Ces traductions se heurtent bien entendu à tous les problèmes de ghangement de langue, surtout si l'original est basé sur des jeux de mots, des assonances ou des modifications grammaticales. Par exemple, et pour ne citer que celui-ci « le papillon empaillé / devient un papapillon empapaillé / le papapillon empapaillé / devient un grandpapapillon grandempapaillé » est formé sur une répétition de syllabes, que ce soit sur les mots « papillon » ou « empaillé ». Dans une quelconque traduction l'ajout d'un « pa » ou d'un « grandpa » ne permet pas de garder à la fois le mot nouveau et l'allitération.

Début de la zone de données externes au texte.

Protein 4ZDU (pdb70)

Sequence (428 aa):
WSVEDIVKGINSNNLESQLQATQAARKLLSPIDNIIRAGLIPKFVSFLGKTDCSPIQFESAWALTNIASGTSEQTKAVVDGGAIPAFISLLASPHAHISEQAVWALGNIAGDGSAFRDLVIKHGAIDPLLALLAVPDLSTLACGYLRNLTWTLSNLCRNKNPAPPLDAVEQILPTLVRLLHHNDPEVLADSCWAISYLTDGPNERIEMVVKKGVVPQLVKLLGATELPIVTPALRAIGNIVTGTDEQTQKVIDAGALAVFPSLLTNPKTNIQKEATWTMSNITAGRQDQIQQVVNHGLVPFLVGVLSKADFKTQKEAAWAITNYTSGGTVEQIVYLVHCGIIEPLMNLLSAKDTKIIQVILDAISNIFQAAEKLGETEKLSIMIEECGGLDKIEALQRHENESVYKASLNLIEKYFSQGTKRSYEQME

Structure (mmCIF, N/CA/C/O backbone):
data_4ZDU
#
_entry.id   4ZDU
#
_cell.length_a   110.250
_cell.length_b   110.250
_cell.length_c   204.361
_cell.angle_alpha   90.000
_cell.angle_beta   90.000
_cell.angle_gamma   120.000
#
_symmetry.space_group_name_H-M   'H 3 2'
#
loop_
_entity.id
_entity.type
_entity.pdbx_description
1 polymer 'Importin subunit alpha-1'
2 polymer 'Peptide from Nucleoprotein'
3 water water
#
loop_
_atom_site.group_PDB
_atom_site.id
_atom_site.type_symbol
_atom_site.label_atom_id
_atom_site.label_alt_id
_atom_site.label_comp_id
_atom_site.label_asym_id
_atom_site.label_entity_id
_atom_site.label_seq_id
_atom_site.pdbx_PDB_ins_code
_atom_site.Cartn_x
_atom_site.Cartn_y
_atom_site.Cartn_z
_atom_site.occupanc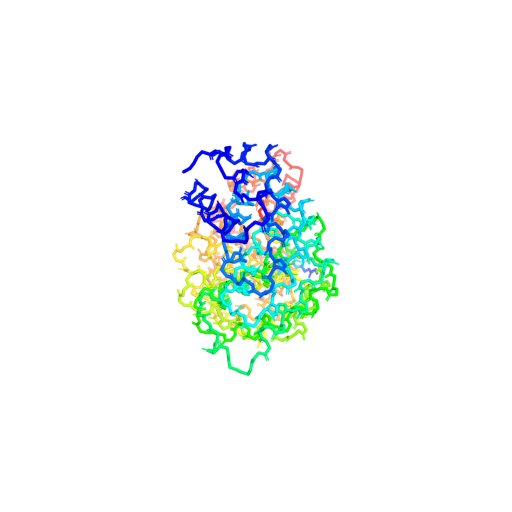y
_atom_site.B_iso_or_equiv
_atom_site.auth_seq_id
_atom_site.auth_comp_id
_atom_site.auth_asym_id
_atom_site.auth_atom_id
_atom_site.pdbx_PDB_model_num
ATOM 1 N N . TRP A 1 6 ? 43.079 36.860 40.745 1.00 103.73 76 TRP A N 1
ATOM 2 C CA . TRP A 1 6 ? 42.236 36.291 41.791 1.00 102.67 76 TRP A CA 1
ATOM 3 C C . TRP A 1 6 ? 42.357 34.774 41.827 1.00 106.75 76 TRP A C 1
ATOM 4 O O . TRP A 1 6 ? 42.561 34.135 40.794 1.00 107.51 76 TRP A O 1
ATOM 15 N N . SER A 1 7 ? 42.224 34.203 43.019 1.00 108.70 77 SER A N 1
ATOM 16 C CA . SER A 1 7 ? 42.127 32.756 43.159 1.00 107.60 77 SER A CA 1
ATOM 17 C C . SER A 1 7 ? 40.658 32.346 43.143 1.00 100.15 77 SER A C 1
ATOM 18 O O . SER A 1 7 ? 39.772 33.202 43.189 1.00 92.05 77 SER A O 1
ATOM 21 N N . VAL A 1 8 ? 40.408 31.041 43.070 1.00 101.21 78 VAL A N 1
ATOM 22 C CA . VAL A 1 8 ? 39.059 30.514 42.869 1.00 97.00 78 VAL A CA 1
ATOM 23 C C . VAL A 1 8 ? 38.067 31.008 43.917 1.00 95.14 78 VAL A C 1
ATOM 24 O O . VAL A 1 8 ? 36.956 31.423 43.584 1.00 92.35 78 VAL A O 1
ATOM 28 N N . GLU A 1 9 ? 38.482 30.978 45.178 1.00 96.57 79 GLU A N 1
ATOM 29 C CA . GLU A 1 9 ? 37.600 31.343 46.278 1.00 96.16 79 GLU A CA 1
ATOM 30 C C . GLU A 1 9 ? 37.176 32.806 46.248 1.00 92.77 79 GLU A C 1
ATOM 31 O O . GLU A 1 9 ? 36.037 33.131 46.577 1.00 90.45 79 GLU A O 1
ATOM 37 N N . ASP A 1 10 ? 38.094 33.681 45.857 1.00 95.51 80 ASP A N 1
ATOM 38 C CA . ASP A 1 10 ? 37.792 35.100 45.726 1.00 95.03 80 ASP A CA 1
ATOM 39 C C . ASP A 1 10 ? 36.673 35.319 44.708 1.00 94.00 80 ASP A C 1
ATOM 40 O O . ASP A 1 10 ? 35.733 36.078 44.956 1.00 93.49 80 ASP A O 1
ATOM 45 N N . ILE A 1 11 ? 36.780 34.634 43.572 1.00 90.83 81 ILE A N 1
ATOM 46 C CA . ILE A 1 11 ? 35.804 34.743 42.489 1.00 86.20 81 ILE A CA 1
ATOM 47 C C . ILE A 1 11 ? 34.439 34.192 42.892 1.00 85.48 81 ILE A C 1
ATOM 48 O O . ILE A 1 11 ? 33.398 34.795 42.608 1.00 78.79 81 ILE A O 1
ATOM 53 N N . VAL A 1 12 ? 34.459 33.041 43.556 1.00 87.49 82 VAL A N 1
ATOM 54 C CA . VAL A 1 12 ? 33.245 32.390 44.024 1.00 83.34 82 VAL A CA 1
ATOM 55 C C . VAL A 1 12 ? 32.443 33.326 44.919 1.00 81.34 82 VAL A C 1
ATOM 56 O O . VAL A 1 12 ? 31.226 33.443 44.777 1.00 77.67 82 VAL A O 1
ATOM 60 N N . LYS A 1 13 ? 33.137 34.010 45.822 1.00 83.71 83 LYS A N 1
ATOM 61 C CA . LYS A 1 13 ? 32.491 34.940 46.741 1.00 84.75 83 LYS A CA 1
ATOM 62 C C . LYS A 1 13 ? 31.863 36.114 45.995 1.00 79.19 83 LYS A C 1
ATOM 63 O O . LYS A 1 13 ? 30.721 36.487 46.258 1.00 76.41 83 LYS A O 1
ATOM 65 N N . GLY A 1 14 ? 32.614 36.687 45.060 1.00 76.66 84 GLY A N 1
ATOM 66 C CA . GLY A 1 14 ? 32.137 37.818 44.285 1.00 76.22 84 GLY A CA 1
ATOM 67 C C . GLY A 1 14 ? 30.966 37.478 43.382 1.00 71.41 84 GLY A C 1
ATOM 68 O O . GLY A 1 14 ? 30.028 38.263 43.250 1.00 68.96 84 GLY A O 1
ATOM 69 N N . ILE A 1 15 ? 31.022 36.305 42.757 1.00 71.87 85 ILE A N 1
ATOM 70 C CA . ILE A 1 15 ? 29.969 35.866 41.845 1.00 68.23 85 ILE A CA 1
ATOM 71 C C . ILE A 1 15 ? 28.689 35.539 42.610 1.00 68.19 85 ILE A C 1
ATOM 72 O O . ILE A 1 15 ? 27.582 35.802 42.133 1.00 64.85 85 ILE A O 1
ATOM 77 N N . ASN A 1 16 ? 28.850 34.991 43.811 1.00 73.19 86 ASN A N 1
ATOM 78 C CA . ASN A 1 16 ? 27.712 34.577 44.624 1.00 72.08 86 ASN A CA 1
ATOM 79 C C . ASN A 1 16 ? 27.121 35.701 45.469 1.00 73.16 86 ASN A C 1
ATOM 80 O O . ASN A 1 16 ? 26.178 35.477 46.231 1.00 73.94 86 ASN A O 1
ATOM 85 N N . SER A 1 17 ? 27.672 36.904 45.349 1.00 71.40 87 SER A N 1
ATOM 86 C CA . SER A 1 17 ? 27.110 38.047 46.061 1.00 69.09 87 SER A CA 1
ATOM 87 C C . SER A 1 17 ? 25.905 38.576 45.293 1.00 67.42 87 SER A C 1
ATOM 88 O O . SER A 1 17 ? 25.657 38.170 44.156 1.00 63.63 87 SER A O 1
ATOM 91 N N . ASN A 1 18 ? 25.150 39.473 45.917 1.00 67.78 88 ASN A N 1
ATOM 92 C CA . ASN A 1 18 ? 23.992 40.066 45.260 1.00 64.18 88 ASN A CA 1
ATOM 93 C C . ASN A 1 18 ? 24.324 41.433 44.673 1.00 58.48 88 ASN A C 1
ATOM 94 O O . ASN A 1 18 ? 23.445 42.143 44.191 1.00 58.58 88 ASN A O 1
ATOM 99 N N . ASN A 1 19 ? 25.600 41.798 44.724 1.00 59.09 89 ASN A N 1
ATOM 100 C CA . ASN A 1 19 ? 26.065 43.042 44.128 1.00 57.57 89 ASN A CA 1
ATOM 101 C C . ASN A 1 19 ? 26.449 42.810 42.668 1.00 52.00 89 ASN A C 1
ATOM 102 O O . ASN A 1 19 ? 27.383 42.062 42.381 1.00 53.39 89 ASN A O 1
ATOM 107 N N . LEU A 1 20 ? 25.726 43.447 41.751 1.00 45.89 90 LEU A N 1
ATOM 108 C CA . LEU A 1 20 ? 25.925 43.210 40.321 1.00 41.83 90 LEU A CA 1
ATOM 109 C C . LEU A 1 20 ? 27.349 43.517 39.857 1.00 47.38 90 LEU A C 1
ATOM 110 O O . LEU A 1 20 ? 27.914 42.779 39.056 1.00 48.52 90 LEU A O 1
ATOM 115 N N . GLU A 1 21 ? 27.925 44.603 40.361 1.00 48.18 91 GLU A N 1
ATOM 116 C CA . GLU A 1 21 ? 29.274 44.999 39.956 1.00 61.34 91 GLU A CA 1
ATOM 117 C C . GLU A 1 21 ? 30.338 44.097 40.578 1.00 65.24 91 GLU A C 1
ATOM 118 O O . GLU A 1 21 ? 31.408 43.891 39.988 1.00 62.29 91 GLU A O 1
ATOM 124 N N . SER A 1 22 ? 30.049 43.567 41.765 1.00 64.34 92 SER A N 1
ATOM 125 C CA . SER A 1 22 ? 30.902 42.555 42.367 1.00 60.70 92 SER A CA 1
ATOM 126 C C . SER A 1 22 ? 30.876 41.297 41.507 1.00 54.39 92 SER A C 1
ATOM 127 O O . SER A 1 22 ? 31.913 40.681 41.264 1.00 59.64 92 SER A O 1
ATOM 130 N N . GLN A 1 23 ? 29.686 40.932 41.036 1.00 52.35 93 GLN A N 1
ATOM 131 C CA . GLN A 1 23 ? 29.530 39.797 40.133 1.00 54.73 93 GLN A CA 1
ATOM 132 C C . GLN A 1 23 ? 30.279 40.017 38.824 1.00 47.31 93 GLN A C 1
ATOM 133 O O . GLN A 1 23 ? 30.878 39.090 38.281 1.00 48.61 93 GLN A O 1
ATOM 139 N N . LEU A 1 24 ? 30.240 41.246 38.319 1.00 45.71 94 LEU A N 1
ATOM 140 C CA . LEU A 1 24 ? 30.913 41.577 37.067 1.00 49.35 94 LEU A CA 1
ATOM 141 C C . LEU A 1 24 ? 32.427 41.504 37.222 1.00 59.72 94 LEU A C 1
ATOM 142 O O . LEU A 1 24 ? 33.112 40.893 36.402 1.00 64.08 94 LEU A O 1
ATOM 147 N N . GLN A 1 25 ? 32.940 42.133 38.277 1.00 63.43 95 GLN A N 1
ATOM 148 C CA . GLN A 1 25 ? 34.366 42.104 38.583 1.00 64.55 95 GLN A CA 1
ATOM 149 C C . GLN A 1 25 ? 34.887 40.677 38.701 1.00 64.03 95 GLN A C 1
ATOM 150 O O . GLN A 1 25 ? 35.973 40.360 38.217 1.00 67.39 95 GLN A O 1
ATOM 156 N N . ALA A 1 26 ? 34.105 39.821 39.348 1.00 61.58 96 ALA A N 1
ATOM 157 C CA . ALA A 1 26 ? 34.505 38.439 39.569 1.00 64.65 96 ALA A CA 1
ATOM 158 C C . ALA A 1 26 ? 34.512 37.646 38.265 1.00 60.58 96 ALA A C 1
ATOM 159 O O . ALA A 1 26 ? 35.417 36.850 38.019 1.00 60.97 96 ALA A O 1
ATOM 161 N N . THR A 1 27 ? 33.503 37.865 37.431 1.00 55.10 97 THR A N 1
ATOM 162 C CA . THR A 1 27 ? 33.425 37.164 36.156 1.00 54.10 97 THR A CA 1
ATOM 163 C C . THR A 1 27 ? 34.584 37.584 35.251 1.00 54.78 97 THR A C 1
ATOM 164 O O . THR A 1 27 ? 35.138 36.761 34.526 1.00 53.89 97 THR A O 1
ATOM 168 N N . GLN A 1 28 ? 34.955 38.861 35.313 1.00 58.93 98 GLN A N 1
ATOM 169 C CA . GLN A 1 28 ? 36.119 39.369 34.586 1.00 60.03 98 GLN A CA 1
ATOM 170 C C . GLN A 1 28 ? 37.397 38.661 35.030 1.00 64.87 98 GLN A C 1
ATOM 171 O O . GLN A 1 28 ? 38.286 38.395 34.219 1.00 59.04 98 GLN A O 1
ATOM 177 N N . ALA A 1 29 ? 37.485 38.368 36.324 1.00 60.87 99 ALA A N 1
ATOM 178 C CA . ALA A 1 29 ? 38.650 37.690 36.882 1.00 65.98 99 ALA A CA 1
ATOM 179 C C . ALA A 1 29 ? 38.688 36.229 36.453 1.00 71.58 99 ALA A C 1
ATOM 180 O O . ALA A 1 29 ? 39.753 35.684 36.163 1.00 78.18 99 ALA A O 1
ATOM 182 N N . ALA A 1 30 ? 37.519 35.597 36.415 1.00 66.84 100 ALA A N 1
ATOM 183 C CA . ALA A 1 30 ? 37.417 34.208 35.985 1.00 70.41 100 ALA A CA 1
ATOM 184 C C . ALA A 1 30 ? 37.747 34.080 34.503 1.00 68.87 100 ALA A C 1
ATOM 185 O O . ALA A 1 30 ? 38.258 33.052 34.057 1.00 69.36 100 ALA A O 1
ATOM 187 N N . ARG A 1 31 ? 37.457 35.134 33.748 1.00 65.85 101 ARG A N 1
ATOM 188 C CA . ARG A 1 31 ? 37.764 35.160 32.324 1.00 70.11 101 ARG A CA 1
ATOM 189 C C . ARG A 1 31 ? 39.264 35.096 32.102 1.00 74.78 101 ARG A C 1
ATOM 190 O O . ARG A 1 31 ? 39.747 34.275 31.328 1.00 75.39 101 ARG A O 1
ATOM 198 N N . LYS A 1 32 ? 39.992 35.963 32.797 1.00 79.02 102 LYS A N 1
ATOM 199 C CA . LYS A 1 32 ? 41.435 36.085 32.620 1.00 85.38 102 LYS A CA 1
ATOM 200 C C . LYS A 1 32 ? 42.208 34.874 33.141 1.00 86.83 102 LYS A C 1
ATOM 201 O O . LYS A 1 32 ? 43.297 34.580 32.650 1.00 90.83 102 LYS A O 1
ATOM 207 N N . LEU A 1 33 ? 41.659 34.175 34.132 1.00 86.77 103 LEU A N 1
ATOM 208 C CA . LEU A 1 33 ? 42.293 32.948 34.609 1.00 90.60 103 LEU A CA 1
ATOM 209 C C . LEU A 1 33 ? 42.206 31.869 33.546 1.00 87.75 103 LEU A C 1
ATOM 210 O O . LEU A 1 33 ? 43.179 31.165 33.275 1.00 94.67 103 LEU A O 1
ATOM 215 N N . LEU A 1 34 ? 41.026 31.744 32.951 1.00 80.65 104 LEU A N 1
ATOM 216 C CA . LEU A 1 34 ? 40.808 30.785 31.883 1.00 82.70 104 LEU A CA 1
ATOM 217 C C . LEU A 1 34 ? 41.472 31.266 30.598 1.00 84.12 104 LEU A C 1
ATOM 218 O O . LEU A 1 34 ? 41.715 30.479 29.686 1.00 85.09 104 LEU A O 1
ATOM 223 N N . SER A 1 35 ? 41.768 32.561 30.539 1.00 84.54 105 SER A N 1
ATOM 224 C CA . SER A 1 35 ? 42.375 33.162 29.357 1.00 86.42 105 SER A CA 1
ATOM 225 C C . SER A 1 35 ? 43.897 33.093 29.422 1.00 88.52 105 SER A C 1
ATOM 226 O O . SER A 1 35 ? 44.569 33.064 28.391 1.00 87.06 105 SER A O 1
ATOM 229 N N . 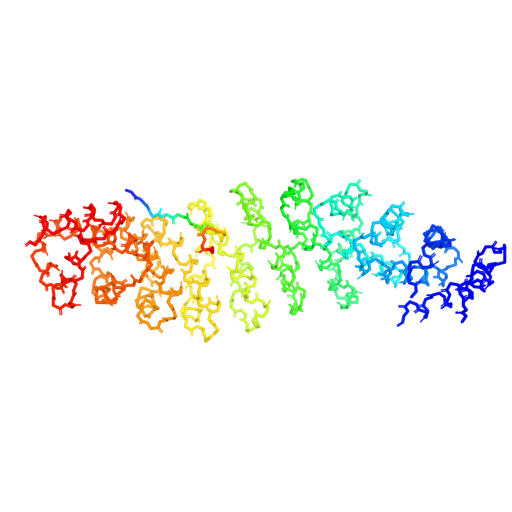PRO A 1 41 ? 43.016 25.974 35.613 1.00 83.48 111 PRO A N 1
ATOM 230 C CA . PRO A 1 41 ? 42.247 25.522 36.778 1.00 85.25 111 PRO A CA 1
ATOM 231 C C . PRO A 1 41 ? 40.766 25.335 36.463 1.00 83.30 111 PRO A C 1
ATOM 232 O O . PRO A 1 41 ? 39.919 25.662 37.293 1.00 79.16 111 PRO A O 1
ATOM 236 N N . ILE A 1 42 ? 40.472 24.811 35.276 1.00 85.12 112 ILE A N 1
ATOM 237 C CA . ILE A 1 42 ? 39.098 24.630 34.815 1.00 79.36 112 ILE A CA 1
ATOM 238 C C . ILE A 1 42 ? 38.247 23.791 35.770 1.00 81.16 112 ILE A C 1
ATOM 239 O O . ILE A 1 42 ? 37.147 24.197 36.147 1.00 78.62 112 ILE A O 1
ATOM 244 N N . ASP A 1 43 ? 38.756 22.630 36.167 1.00 81.97 113 ASP A N 1
ATOM 245 C CA . ASP A 1 43 ? 37.968 21.696 36.966 1.00 83.58 113 ASP A CA 1
ATOM 246 C C . ASP A 1 43 ? 37.736 22.177 38.400 1.00 82.42 113 ASP A C 1
ATOM 247 O O . ASP A 1 43 ? 36.831 21.693 39.078 1.00 77.32 113 ASP A O 1
ATOM 252 N N . ASN A 1 44 ? 38.547 23.125 38.861 1.00 79.55 114 ASN A N 1
ATOM 253 C CA . ASN A 1 44 ? 38.299 23.752 40.155 1.00 82.00 114 ASN A CA 1
ATOM 254 C C . ASN A 1 44 ? 37.179 24.783 40.031 1.00 81.26 114 ASN A C 1
ATOM 255 O O . ASN A 1 44 ? 36.381 24.966 40.951 1.00 79.35 114 ASN A O 1
ATOM 260 N N . ILE A 1 45 ? 37.127 25.450 38.882 1.00 82.10 115 ILE A N 1
ATOM 261 C CA . ILE A 1 45 ? 36.034 26.362 38.565 1.00 79.78 115 ILE A CA 1
ATOM 262 C C . ILE A 1 45 ? 34.720 25.592 38.495 1.00 79.33 115 ILE A C 1
ATOM 263 O O . ILE A 1 45 ? 33.698 26.027 39.028 1.00 77.94 115 ILE A O 1
ATOM 268 N N . ILE A 1 46 ? 34.764 24.438 37.836 1.00 74.43 116 ILE A N 1
ATOM 269 C CA . ILE A 1 46 ? 33.604 23.564 37.716 1.00 71.34 116 ILE A CA 1
ATOM 270 C C . ILE A 1 46 ? 33.192 23.002 39.078 1.00 78.77 116 ILE A C 1
ATOM 271 O O . ILE A 1 46 ? 32.003 22.931 39.396 1.00 65.75 116 ILE A O 1
ATOM 276 N N . ARG A 1 47 ? 34.181 22.615 39.879 1.00 71.04 117 ARG A N 1
ATOM 277 C CA . ARG A 1 47 ? 33.925 22.052 41.200 1.00 78.15 117 ARG A CA 1
ATOM 278 C C . ARG A 1 47 ? 33.177 23.041 42.091 1.00 74.41 117 ARG A C 1
ATOM 279 O O . ARG A 1 47 ? 32.342 22.648 42.903 1.00 74.26 117 A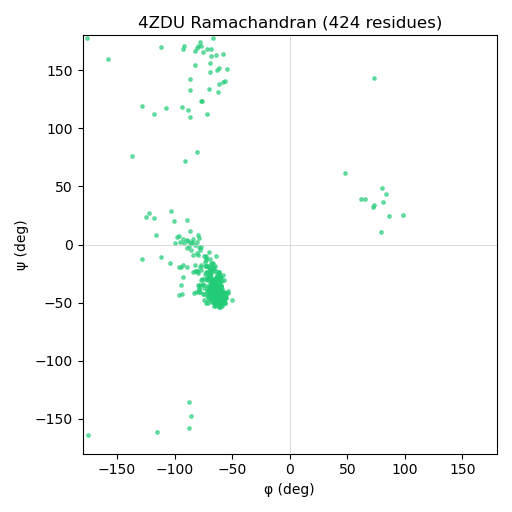RG A O 1
ATOM 281 N N . ALA A 1 48 ? 33.473 24.325 41.924 1.00 71.93 118 ALA A N 1
ATOM 282 C CA . ALA A 1 48 ? 32.808 25.372 42.689 1.00 68.49 118 ALA A CA 1
ATOM 283 C C . ALA A 1 48 ? 31.408 25.670 42.145 1.00 69.02 118 ALA A C 1
ATOM 284 O O . ALA A 1 48 ? 30.664 26.462 42.724 1.00 65.18 118 ALA A O 1
ATOM 286 N N . GLY A 1 49 ? 31.057 25.034 41.031 1.00 65.61 119 GLY A N 1
ATOM 287 C CA . GLY A 1 49 ? 29.741 25.190 40.436 1.00 61.95 119 GLY A CA 1
ATOM 288 C C . GLY A 1 49 ? 29.530 26.535 39.764 1.00 60.86 119 GLY A C 1
ATOM 289 O O . GLY A 1 49 ? 28.425 27.072 39.767 1.00 62.77 119 GLY A O 1
ATOM 290 N N . LEU A 1 50 ? 30.590 27.074 39.174 1.00 62.84 120 LEU A N 1
ATOM 291 C CA . LEU A 1 50 ? 30.544 28.409 38.586 1.00 59.59 120 LEU A CA 1
ATOM 292 C C . LEU A 1 50 ? 29.940 28.438 37.179 1.00 56.83 120 LEU A C 1
ATOM 293 O O . LEU A 1 50 ? 29.541 29.500 36.697 1.00 54.86 120 LEU A O 1
ATOM 298 N N . ILE A 1 51 ? 29.875 27.283 36.522 1.00 55.21 121 ILE A N 1
ATOM 299 C CA . ILE A 1 51 ? 29.303 27.210 35.176 1.00 53.57 121 ILE A CA 1
ATOM 300 C C . ILE A 1 51 ? 27.814 27.611 35.141 1.00 54.22 121 ILE A C 1
ATOM 301 O O . ILE A 1 51 ? 27.418 28.400 34.282 1.00 50.04 121 ILE A O 1
ATOM 306 N N . PRO A 1 52 ? 26.984 27.092 36.072 1.00 56.91 122 PRO A N 1
ATOM 307 C CA . PRO A 1 52 ? 25.590 27.560 36.070 1.00 52.36 122 PRO A CA 1
ATOM 308 C C . PRO A 1 52 ? 25.436 29.048 36.386 1.00 47.45 122 PRO A C 1
ATOM 309 O O . PRO A 1 52 ? 24.422 29.645 36.025 1.00 43.91 122 PRO A O 1
ATOM 313 N N . LYS A 1 53 ? 26.419 29.629 37.064 1.00 46.84 123 LYS A N 1
ATOM 314 C CA . LYS A 1 53 ? 26.398 31.058 37.347 1.00 47.64 123 LYS A CA 1
ATOM 315 C C . LYS A 1 53 ? 26.655 31.838 36.059 1.00 45.56 123 LYS A C 1
ATOM 316 O O . LYS A 1 53 ? 25.985 32.828 35.774 1.00 48.53 123 LYS A O 1
ATOM 322 N N . PHE A 1 54 ? 27.631 31.378 35.286 1.00 44.57 124 PHE A N 1
ATOM 323 C CA . PHE A 1 54 ? 27.950 31.985 34.002 1.00 45.52 124 PHE A CA 1
ATOM 324 C C . PHE A 1 54 ? 26.754 31.918 33.063 1.00 47.02 124 PHE A C 1
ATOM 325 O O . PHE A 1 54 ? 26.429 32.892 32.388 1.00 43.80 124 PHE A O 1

C'est ce caractère, inhérent aux langues, qui induit souvent un caractère négatif à la préservation d'un dialecte local. Là encore, le fait que Hans Arp soit né à Strasbourg joue en sa défaveur. Il parlait couramment le dialecte alsacien avec ses amis. Mais réciproquement, d'autres amis, non dialectophones, pouvaient croire, comme cela est souvent le cas que ces dialogues étaient effectués exprès pour leur « cacher » quelque chose, qu'ils n'avaient pas à connaître. Ce qui est totalement erroné. Les conversations de personnes bi ou multilingues s'effectuent dans toutes ces composantes et l'on passe d'un idiome à l'autre, si le mot ne vient pas ou si le mot à une signification bien précise dans une langue. Lire à ce sujet l'excellent livre de Albert Costa « le Cerveau Bilingue » (2022, Odile Jacob, 216 p.), traduit de l'original espagnol « El cerebro bilingüe. La neurociencia del lenguaje ». L'auteur, neuropsychologue et linguiste, expose le cas de son fils Alex, né à Boston d'une mère anglophone et d'un père hispanisant, en plus du catalan. Albert Costa cite la célèbre phrase de JW Goethe « Wer fremde Sprachen nicht kennt, weiss nichts von seiner eigenen », soit « Qui ne connaît pas les langues étrangères ignore véritablement sa propre langue »
En effet, lorsque l'on traduit un sens donné d'une langue à une autre, on se heurte aussitôt à la relativité de chaque langue. Cette relativité provient de ce que les mots et leur sens définissent à chaque fois un rapport particulier. Ce rapport ne se laisse pas transporter aisément. Lors de la traduction, il change de contenu lors du passage vers une nouvelle forme linguistique. Cependant, la traduction peut aussi ouvrir de nouvelles perspectives surprenantes par rapport à l'original. Il est donc impossible par principe de déterminer ou de représenter un état de choses dans une langue donnée.